Explain Codes LogoExplain Codes Logo

How to use JavaScript regex over multiple lines?

javascript
regex
performance
best-practices
Alex KataevbyAlex Kataev·Feb 22, 2025
TLDR

The /s flag or [\s\S] pattern in JavaScript regex facilitates matching across multiple lines.

/s flag:

const regex = /pattern/s; // '.' matches any characters including newlines

[\s\S] (any char):

const regex = /pattern[\s\S]*/; // A hack for '.' to include newlines

Multiline matching basics

To match characters across multiple lines, either use the s flag or the [\s\S] pattern if the former is unsupported in your environment.

// Matches "Multi\nline\nstring!" across lines const multilineRegex = /^Multi[\s\S]*string!$/;

Controlling greediness in regex patterns

To avoid matching too much text (greediness), rely on *? or +?. These non-greedy quantifiers aim for the least possible matching characters.

// Matches the smallest possible string within <pre> tags const nonGreedyRegex = /<pre>[\s\S]+?<\/pre>/;

Performance in multiline regex

Performance is a critical aspect when crafting regex patterns for multiline use. Non-greedy quantifiers *? or +? may result in less efficiency. Thus, benchmarking becomes crucial, especially for large text bodies.
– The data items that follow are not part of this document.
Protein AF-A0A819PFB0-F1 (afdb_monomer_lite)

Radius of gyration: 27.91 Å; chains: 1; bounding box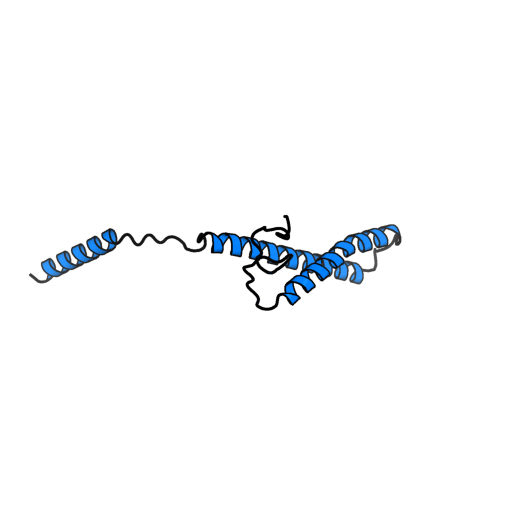: 42×42×91 Å

Sequence (121 aa):
MDWGFFDQHAGENWFLRDEIVYPRRLYYYLVIIINFFLRYSWIIRVYLYIQINYIEHLELIVFIFALLESLRRFIWNFFRLENEHLNNCGQFRAVRDISVNPRRLLISTTESEHLLNEHVS

Foldseek 3Di:
DPLQQCDVPCPPDNGDRVDDPDPDPVVVVVLVVLLVVLVCLVVVVVVCVVVPVDPVPCVVVVVVNVVSVVVSVVSVVVSVVVVVVCVCVVVVVVDPPPPPPVVVVVVVVVVVVVVVVVVVD

Secondary structure (DSSP, 8-state):
---STT-TT--S-TTS-S--SSS-HHHHHHHHHHHHHHTTHHHHHHHHHHH-S--TT-HHHHHHHHHHHHHHHHHHHHHHHHHHHHHHHTTTTTS------HHHHHHHHHHHHHHHHHHH-

pLDDT: mean 71.71, std 12.77, range [48.03, 91.12]

Structure (mmCIF, N/CA/C/O backbone):
data_AF-A0A819PFB0-F1
#
_entry.id   AF-A0A819PFB0-F1
#
loop_
_atom_site.group_PDB
_atom_site.id
_atom_site.type_symbol
_atom_site.label_atom_id
_atom_site.label_alt_id
_atom_site.label_comp_id
_atom_site.label_asym_id
_atom_site.label_entity_id
_atom_site.label_seq_id
_atom_site.pdbx_PDB_ins_code
_atom_site.Cartn_x
_atom_site.Cartn_y
_atom_site.Cartn_z
_atom_site.occupancy
_atom_site.B_iso_or_equiv
_atom_site.auth_seq_id
_atom_site.auth_comp_id
_atom_site.auth_asym_id
_atom_site.auth_atom_id
_atom_site.pdbx_PDB_model_num
ATOM 1 N N . MET A 1 1 ? 2.906 -13.594 6.620 1.00 48.12 1 MET A N 1
ATOM 2 C CA . MET A 1 1 ? 1.956 -12.586 7.127 1.00 48.12 1 MET A CA 1
ATOM 3 C C . MET A 1 1 ? 0.661 -12.857 6.425 1.00 48.12 1 MET A C 1
ATOM 5 O O . MET A 1 1 ? 0.484 -12.446 5.281 1.00 48.12 1 MET A O 1
ATOM 9 N N . ASP A 1 2 ? -0.170 -13.642 7.083 1.00 48.34 2 ASP A N 1
ATOM 10 C CA . ASP A 1 2 ? -1.516 -13.895 6.611 1.00 48.34 2 ASP A CA 1
ATOM 11 C C . ASP A 1 2 ? -2.272 -12.584 6.785 1.00 48.34 2 ASP A C 1
ATOM 13 O O . ASP A 1 2 ? -2.147 -11.921 7.813 1.00 48.34 2 ASP A O 1
ATOM 17 N N . TRP A 1 3 ? -2.965 -12.141 5.743 1.00 57.62 3 TRP A N 1
ATOM 18 C CA . TRP A 1 3 ? -3.581 -10.811 5.670 1.00 57.62 3 TRP A CA 1
ATOM 19 C C . TRP A 1 3 ? -4.743 -10.626 6.669 1.00 57.62 3 TRP A C 1
ATOM 21 O O . TRP A 1 3 ? -5.515 -9.686 6.542 1.00 57.62 3 TRP A O 1
ATOM 31 N N . GLY A 1 4 ? -4.924 -11.537 7.631 1.00 54.62 4 GLY A N 1
ATOM 32 C CA . GLY A 1 4 ? -6.074 -11.531 8.534 1.00 54.62 4 GLY A CA 1
ATOM 33 C C . GLY A 1 4 ? -7.410 -11.719 7.811 1.00 54.62 4 GLY A C 1
ATOM 34 O O . GLY A 1 4 ? -8.452 -11.512 8.416 1.00 54.62 4 GLY A O 1
ATOM 35 N N . PHE A 1 5 ? -7.397 -12.136 6.537 1.00 53.53 5 PHE A N 1
ATOM 36 C CA . PHE A 1 5 ? -8.594 -12.308 5.704 1.00 53.53 5 PHE A CA 1
ATOM 37 C C . PHE A 1 5 ? -9.577 -13.374 6.207 1.00 53.53 5 PHE A C 1
ATOM 39 O O . PHE A 1 5 ? -10.648 -13.522 5.634 1.00 53.53 5 PHE A O 1
ATOM 46 N N . PHE A 1 6 ? -9.224 -14.110 7.260 1.00 50.09 6 PHE A N 1
ATOM 47 C CA . PHE A 1 6 ? -10.015 -15.204 7.815 1.00 50.09 6 PHE A CA 1
ATOM 48 C C . PHE A 1 6 ? -10.021 -15.177 9.345 1.00 50.09 6 PHE A C 1
ATOM 50 O O . PHE A 1 6 ? -9.941 -16.222 9.986 1.00 50.09 6 PHE A O 1
ATOM 57 N N . ASP A 1 7 ? -10.069 -13.989 9.949 1.00 52.03 7 ASP A N 1
ATOM 58 C CA . ASP A 1 7 ? -10.326 -13.917 11.385 1.00 52.03 7 ASP A CA 1
ATOM 59 C C . ASP A 1 7 ? -11.805 -14.259 11.632 1.00 52.03 7 ASP A C 1
ATOM 61 O O . ASP A 1 7 ? -12.710 -13.589 11.137 1.00 52.03 7 ASP A O 1
ATOM 65 N N . GLN A 1 8 ? -12.054 -15.344 12.366 1.00 50.16 8 GLN A N 1
ATOM 66 C CA . GLN A 1 8 ? -13.384 -15.944 12.571 1.00 50.16 8 GLN A CA 1
ATOM 67 C C . GLN A 1 8 ? -14.339 -15.062 13.407 1.00 50.16 8 GLN A C 1
ATOM 69 O O . GLN A 1 8 ? -15.493 -15.426 13.613 1.00 50.16 8 GLN A O 1
ATOM 74 N N . HIS A 1 9 ? -13.846 -13.910 13.873 1.00 48.03 9 HIS A N 1
ATOM 75 C CA . HIS A 1 9 ? -14.554 -12.879 14.635 1.00 48.03 9 HIS A CA 1
ATOM 76 C C . HIS A 1 9 ? -14.764 -11.586 13.820 1.00 48.03 9 HIS A C 1
ATOM 78 O O . HIS A 1 9 ? -14.856 -10.506 14.392 1.00 48.03 9 HIS A O 1
ATOM 84 N N . ALA A 1 10 ? -14.780 -11.658 12.487 1.00 51.56 10 ALA A N 1
ATOM 85 C CA . ALA A 1 10 ? -15.223 -10.556 11.637 1.00 51.56 10 ALA A CA 1
ATOM 86 C C . ALA A 1 10 ? -16.752 -10.624 11.514 1.00 51.56 10 ALA A C 1
ATOM 88 O O . ALA A 1 10 ? -17.251 -11.476 10.788 1.00 51.56 10 ALA A O 1
ATOM 89 N N . GLY A 1 11 ? -17.496 -9.790 12.244 1.00 59.19 11 GLY A N 1
ATOM 90 C CA . GLY A 1 11 ? -18.961 -9.800 12.294 1.00 59.19 11 GLY A CA 1
ATOM 91 C C . GLY A 1 11 ? -19.648 -9.760 10.920 1.00 59.19 11 GLY A C 1
ATOM 92 O O . GLY A 1 11 ? -19.948 -10.793 10.331 1.00 59.19 11 GLY A O 1
ATOM 93 N N . GLU A 1 12 ? -19.962 -8.569 10.397 1.00 53.50 12 GLU A N 1
ATOM 94 C CA . GLU A 1 12 ? -20.710 -8.414 9.126 1.00 53.50 12 GLU A CA 1
ATOM 95 C C . GLU A 1 12 ? -19.815 -8.309 7.875 1.00 53.50 12 GLU A C 1
ATOM 97 O O . GLU A 1 12 ? -20.304 -8.189 6.749 1.00 53.50 12 GLU A O 1
ATOM 102 N N . ASN A 1 13 ? -18.493 -8.304 8.041 1.00 51.66 13 ASN A N 1
ATOM 103 C CA . ASN A 1 13 ? -17.553 -8.076 6.949 1.00 51.66 13 ASN A CA 1
ATOM 104 C C . ASN A 1 13 ? -16.909 -9.388 6.506 1.00 51.66 13 ASN A C 1
ATOM 106 O O . ASN A 1 13 ? -16.040 -9.914 7.187 1.00 51.66 13 ASN A O 1
ATOM 110 N N . TRP A 1 14 ? -17.265 -9.858 5.307 1.00 48.69 14 TRP A N 1
ATOM 111 C CA . TRP A 1 14 ? -16.816 -11.146 4.751 1.00 48.69 14 TRP A CA 1
ATOM 112 C C . TRP A 1 14 ? -15.276 -11.300 4.683 1.00 48.69 14 TRP A C 1
ATOM 114 O O . TRP A 1 14 ? -14.782 -12.417 4.621 1.00 48.69 14 TRP A O 1
ATOM 124 N N . PHE A 1 15 ? -14.492 -10.215 4.728 1.00 54.66 15 PHE A N 1
ATOM 125 C CA . PHE A 1 15 ? -13.024 -10.278 4.626 1.00 54.66 15 PHE A CA 1
ATOM 126 C C . PHE A 1 15 ? -12.268 -9.163 5.377 1.00 54.66 15 PHE A C 1
ATOM 128 O O . PHE A 1 15 ? -11.065 -9.006 5.182 1.00 54.66 15 PHE A O 1
ATOM 135 N N . LEU A 1 16 ? -12.938 -8.351 6.203 1.00 57.59 16 LEU A N 1
ATOM 136 C CA . LEU A 1 16 ? -12.322 -7.195 6.874 1.00 57.59 16 LEU A CA 1
ATOM 137 C C . LEU A 1 16 ? -12.471 -7.318 8.395 1.00 57.59 16 LEU A C 1
ATOM 139 O O . LEU A 1 16 ? -13.555 -7.645 8.867 1.00 57.59 16 LEU A O 1
ATOM 143 N N . ARG A 1 17 ? -11.398 -7.030 9.146 1.00 61.28 17 ARG A N 1
ATOM 144 C CA . ARG A 1 17 ? -11.392 -7.000 10.622 1.00 61.28 17 ARG A CA 1
ATOM 145 C C . ARG A 1 17 ? -12.481 -6.040 11.141 1.00 61.28 17 ARG A C 1
ATOM 147 O O . ARG A 1 17 ? -12.718 -5.002 10.524 1.00 61.28 17 ARG A O 1
ATOM 154 N N . ASP A 1 18 ? -13.128 -6.386 12.257 1.00 53.66 18 ASP A N 1
ATOM 155 C CA . ASP A 1 18 ? -14.240 -5.598 12.824 1.00 53.66 18 ASP A CA 1
ATOM 156 C C . ASP A 1 18 ? -13.803 -4.223 13.353 1.00 53.66 18 ASP A C 1
ATOM 158 O O . ASP A 1 18 ? -14.533 -3.240 13.216 1.00 53.66 18 ASP A O 1
ATOM 162 N N . GLU A 1 19 ? -12.584 -4.122 13.887 1.00 55.34 19 GLU A N 1
ATOM 163 C CA . GLU A 1 19 ? -11.995 -2.844 14.280 1.00 55.34 19 GLU A CA 1
ATOM 164 C C . GLU A 1 19 ? -11.251 -2.213 13.103 1.00 55.34 19 GLU A C 1
ATOM 166 O O . GLU A 1 19 ? -10.138 -2.606 12.750 1.00 55.34 19 GLU A O 1
ATOM 171 N N . ILE A 1 20 ? -11.892 -1.221 12.490 1.00 63.09 20 ILE A N 1
ATOM 172 C CA . ILE A 1 20 ? -11.338 -0.407 11.409 1.00 63.09 20 ILE A CA 1
ATOM 173 C C . ILE A 1 20 ? -11.148 1.022 11.909 1.00 63.09 20 ILE A C 1
ATOM 175 O O . ILE A 1 20 ? -12.100 1.671 12.336 1.00 63.09 20 ILE A O 1
ATOM 179 N N . VAL A 1 21 ? -9.923 1.545 11.791 1.00 62.34 21 VAL A N 1
ATOM 180 C CA . VAL A 1 21 ? -9.589 2.933 12.172 1.00 62.34 21 VAL A CA 1
ATOM 181 C C . VAL A 1 21 ? -10.276 3.952 11.250 1.00 62.34 21 VAL A C 1
ATOM 183 O O . VAL A 1 21 ? -10.553 5.083 11.649 1.00 62.34 21 VAL A O 1
ATOM 186 N N . TYR A 1 22 ? -10.591 3.552 10.012 1.00 58.06 22 TYR A N 1
ATOM 187 C CA . TYR A 1 22 ? -11.188 4.420 8.997 1.00 58.06 22 TYR A CA 1
ATOM 188 C C . TYR A 1 22 ? -12.652 4.059 8.698 1.00 58.06 22 TYR A C 1
ATOM 190 O O . TYR A 1 22 ? -12.963 2.891 8.462 1.00 58.06 22 TYR A O 1
ATOM 198 N N . PRO A 1 23 ? -13.550 5.056 8.576 1.00 57.78 23 PRO A N 1
ATOM 199 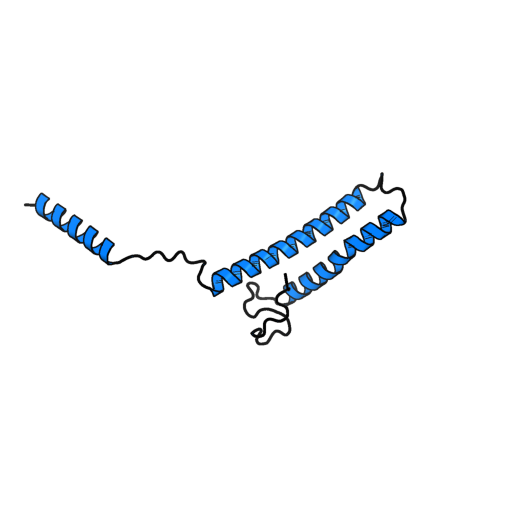C CA . PRO A 1 23 ? -14.994 4.828 8.463 1.00 57.78 23 PRO A CA 1
ATOM 200 C C . PRO A 1 23 ? -15.445 4.244 7.112 1.00 57.78 23 PRO A C 1
ATOM 202 O O . PRO A 1 23 ? -16.549 3.712 7.005 1.00 57.78 23 PRO A O 1
ATOM 205 N N . ARG A 1 24 ? -14.624 4.330 6.051 1.00 67.00 24 ARG A N 1
ATOM 206 C CA . ARG A 1 24 ? -14.985 3.857 4.700 1.00 67.00 24 ARG A CA 1
ATOM 207 C C . ARG A 1 24 ? -14.246 2.574 4.322 1.00 67.00 24 ARG A C 1
ATOM 209 O O . ARG A 1 24 ? -13.103 2.609 3.874 1.00 67.00 24 ARG A O 1
ATOM 216 N N . ARG A 1 25 ? -14.978 1.456 4.363 1.00 68.19 25 ARG A N 1
ATOM 217 C CA . ARG A 1 25 ? -14.526 0.109 3.950 1.00 68.19 25 ARG A CA 1
ATOM 218 C C . ARG A 1 25 ? -14.000 0.060 2.505 1.00 68.19 25 ARG A C 1
ATOM 220 O O . ARG A 1 25 ? -13.095 -0.708 2.203 1.00 68.19 25 ARG A O 1
ATOM 227 N N . LEU A 1 26 ? -14.515 0.919 1.618 1.00 73.06 26 LEU A N 1
ATOM 228 C CA . LEU A 1 26 ? -14.104 0.994 0.208 1.00 73.06 26 LEU A CA 1
ATOM 229 C C . LEU A 1 26 ? -12.603 1.251 0.019 1.00 73.06 26 LEU A C 1
ATOM 231 O O . LEU A 1 26 ? -12.011 0.689 -0.898 1.00 73.06 26 LEU A O 1
ATOM 235 N N . TYR A 1 27 ? -11.980 2.067 0.875 1.00 76.31 27 TYR A N 1
ATOM 236 C CA . TYR A 1 27 ? -10.550 2.357 0.745 1.00 76.31 27 TYR A CA 1
ATOM 237 C C . TYR A 1 27 ? -9.702 1.102 0.943 1.00 76.31 27 TYR A C 1
ATOM 239 O O . TYR A 1 27 ? -8.773 0.878 0.174 1.00 76.31 27 TYR A O 1
ATOM 247 N N . TYR A 1 28 ? -10.067 0.236 1.889 1.00 77.00 28 TYR A N 1
ATOM 248 C CA . TYR A 1 28 ? -9.367 -1.028 2.106 1.00 77.00 28 TYR A CA 1
ATOM 249 C C . TYR A 1 28 ? -9.445 -1.934 0.881 1.00 77.00 28 TYR A C 1
ATOM 251 O O . TYR A 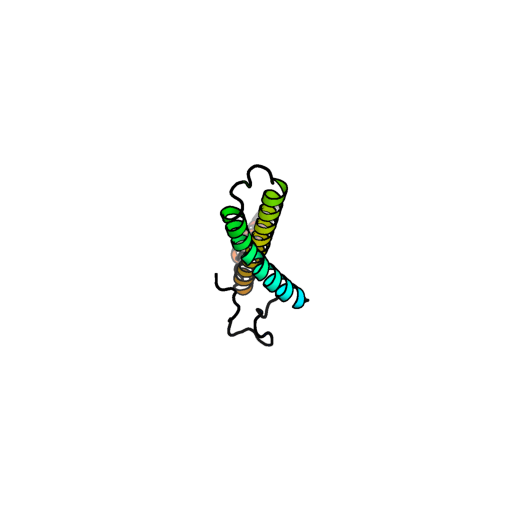1 28 ? -8.415 -2.408 0.409 1.00 77.00 28 TYR A O 1
ATOM 259 N N . TYR A 1 29 ? -10.638 -2.117 0.309 1.00 78.94 29 TYR A N 1
ATOM 260 C CA . TYR A 1 29 ? -10.800 -2.937 -0.893 1.00 78.94 29 TYR A CA 1
ATOM 261 C C . TYR A 1 29 ? -10.030 -2.373 -2.092 1.00 78.94 29 TYR A C 1
ATOM 263 O O . TYR A 1 29 ? -9.366 -3.128 -2.799 1.00 78.94 29 TYR A O 1
ATOM 271 N N . LEU A 1 30 ? -10.042 -1.050 -2.290 1.00 83.38 30 LEU A N 1
ATOM 272 C CA . LEU A 1 30 ? -9.245 -0.408 -3.337 1.00 83.38 30 LEU A CA 1
ATOM 273 C C . LEU A 1 30 ? -7.747 -0.645 -3.134 1.00 83.38 30 LEU A C 1
ATOM 275 O O . LEU A 1 30 ? -7.058 -1.018 -4.078 1.00 83.38 30 LEU A O 1
ATOM 279 N N . VAL A 1 31 ? -7.238 -0.480 -1.913 1.00 82.69 31 VAL A N 1
ATOM 280 C CA . VAL A 1 31 ? -5.817 -0.689 -1.614 1.00 82.69 31 VAL A CA 1
ATOM 281 C C . VAL A 1 31 ? -5.423 -2.162 -1.777 1.00 82.69 31 VAL A C 1
ATOM 283 O O . VAL A 1 31 ? -4.353 -2.441 -2.317 1.00 82.69 31 VAL A O 1
ATOM 286 N N . ILE A 1 32 ? -6.282 -3.109 -1.387 1.00 80.56 32 ILE A N 1
ATOM 287 C CA . ILE A 1 32 ? -6.078 -4.550 -1.612 1.00 80.56 32 ILE A CA 1
ATOM 288 C C . ILE A 1 32 ? -5.943 -4.844 -3.112 1.00 80.56 32 ILE A C 1
ATOM 290 O O . ILE A 1 32 ? -4.985 -5.501 -3.527 1.00 80.56 32 ILE A O 1
ATOM 294 N N . ILE A 1 33 ? -6.862 -4.316 -3.926 1.00 84.56 33 ILE A N 1
ATOM 295 C CA . ILE A 1 33 ? -6.859 -4.484 -5.384 1.00 84.56 33 ILE A CA 1
ATOM 296 C C . ILE A 1 33 ? -5.603 -3.849 -6.001 1.00 84.56 33 ILE A C 1
ATOM 298 O O . ILE A 1 33 ? -4.912 -4.483 -6.798 1.00 84.56 33 ILE A O 1
ATOM 302 N N . ILE A 1 34 ? -5.253 -2.624 -5.600 1.00 85.69 34 ILE A N 1
ATOM 303 C CA . ILE A 1 34 ? -4.050 -1.925 -6.073 1.00 85.69 34 ILE A CA 1
ATOM 304 C C . ILE A 1 34 ? -2.785 -2.712 -5.707 1.00 85.69 34 ILE A C 1
ATOM 306 O O . ILE A 1 34 ? -1.923 -2.918 -6.560 1.00 85.69 34 ILE A O 1
ATOM 310 N N . ASN A 1 35 ? -2.675 -3.202 -4.471 1.00 84.75 35 ASN A N 1
ATOM 311 C CA . ASN A 1 35 ? -1.540 -4.011 -4.028 1.00 84.75 35 ASN A CA 1
ATOM 312 C C . ASN A 1 35 ? -1.428 -5.319 -4.827 1.00 84.75 35 ASN A C 1
ATOM 314 O O . ASN A 1 35 ? -0.321 -5.729 -5.179 1.00 84.75 35 ASN A O 1
ATOM 318 N N . PHE A 1 36 ? -2.559 -5.950 -5.155 1.00 85.06 36 PHE A N 1
ATOM 319 C CA . PHE A 1 36 ? -2.591 -7.137 -6.006 1.00 85.06 36 PHE A CA 1
ATOM 320 C C . PHE A 1 36 ? -2.007 -6.845 -7.393 1.00 85.06 36 PHE A C 1
ATOM 322 O O . PHE A 1 36 ? -1.078 -7.532 -7.804 1.00 85.06 36 PHE A O 1
ATOM 329 N N . PHE A 1 37 ? -2.448 -5.784 -8.075 1.00 85.94 37 PHE A N 1
ATOM 330 C CA . PHE A 1 37 ? -1.905 -5.412 -9.388 1.00 85.94 37 PHE A CA 1
ATOM 331 C C . PHE A 1 37 ? -0.440 -4.960 -9.336 1.00 85.94 37 PHE A C 1
ATOM 333 O O . PHE A 1 37 ? 0.366 -5.385 -10.166 1.00 85.94 37 PHE A O 1
ATOM 340 N N . LEU A 1 38 ? -0.050 -4.176 -8.325 1.00 87.00 38 LEU A N 1
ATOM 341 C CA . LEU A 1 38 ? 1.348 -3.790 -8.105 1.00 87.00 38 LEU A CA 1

// Simple benchmark example const start = performance.now(); const match = largeText.match(regexPattern); // Could be as fast as Flash or as slow as a turtle! const end = performance.now(); console.log(`Matching took ${end - start} milliseconds`);

Pitfalls and how to avoid them

Using . or (.|[\r\n]) can result in slower execution times. Therefore, it's preferable to use [\s\S] or the s flag for matching across multiple lines.

DOM methods over regex

Need to extract <pre> elements in the DOM? Use DOM methods or a library like jQuery for a more efficient and reliable approach rather than regex.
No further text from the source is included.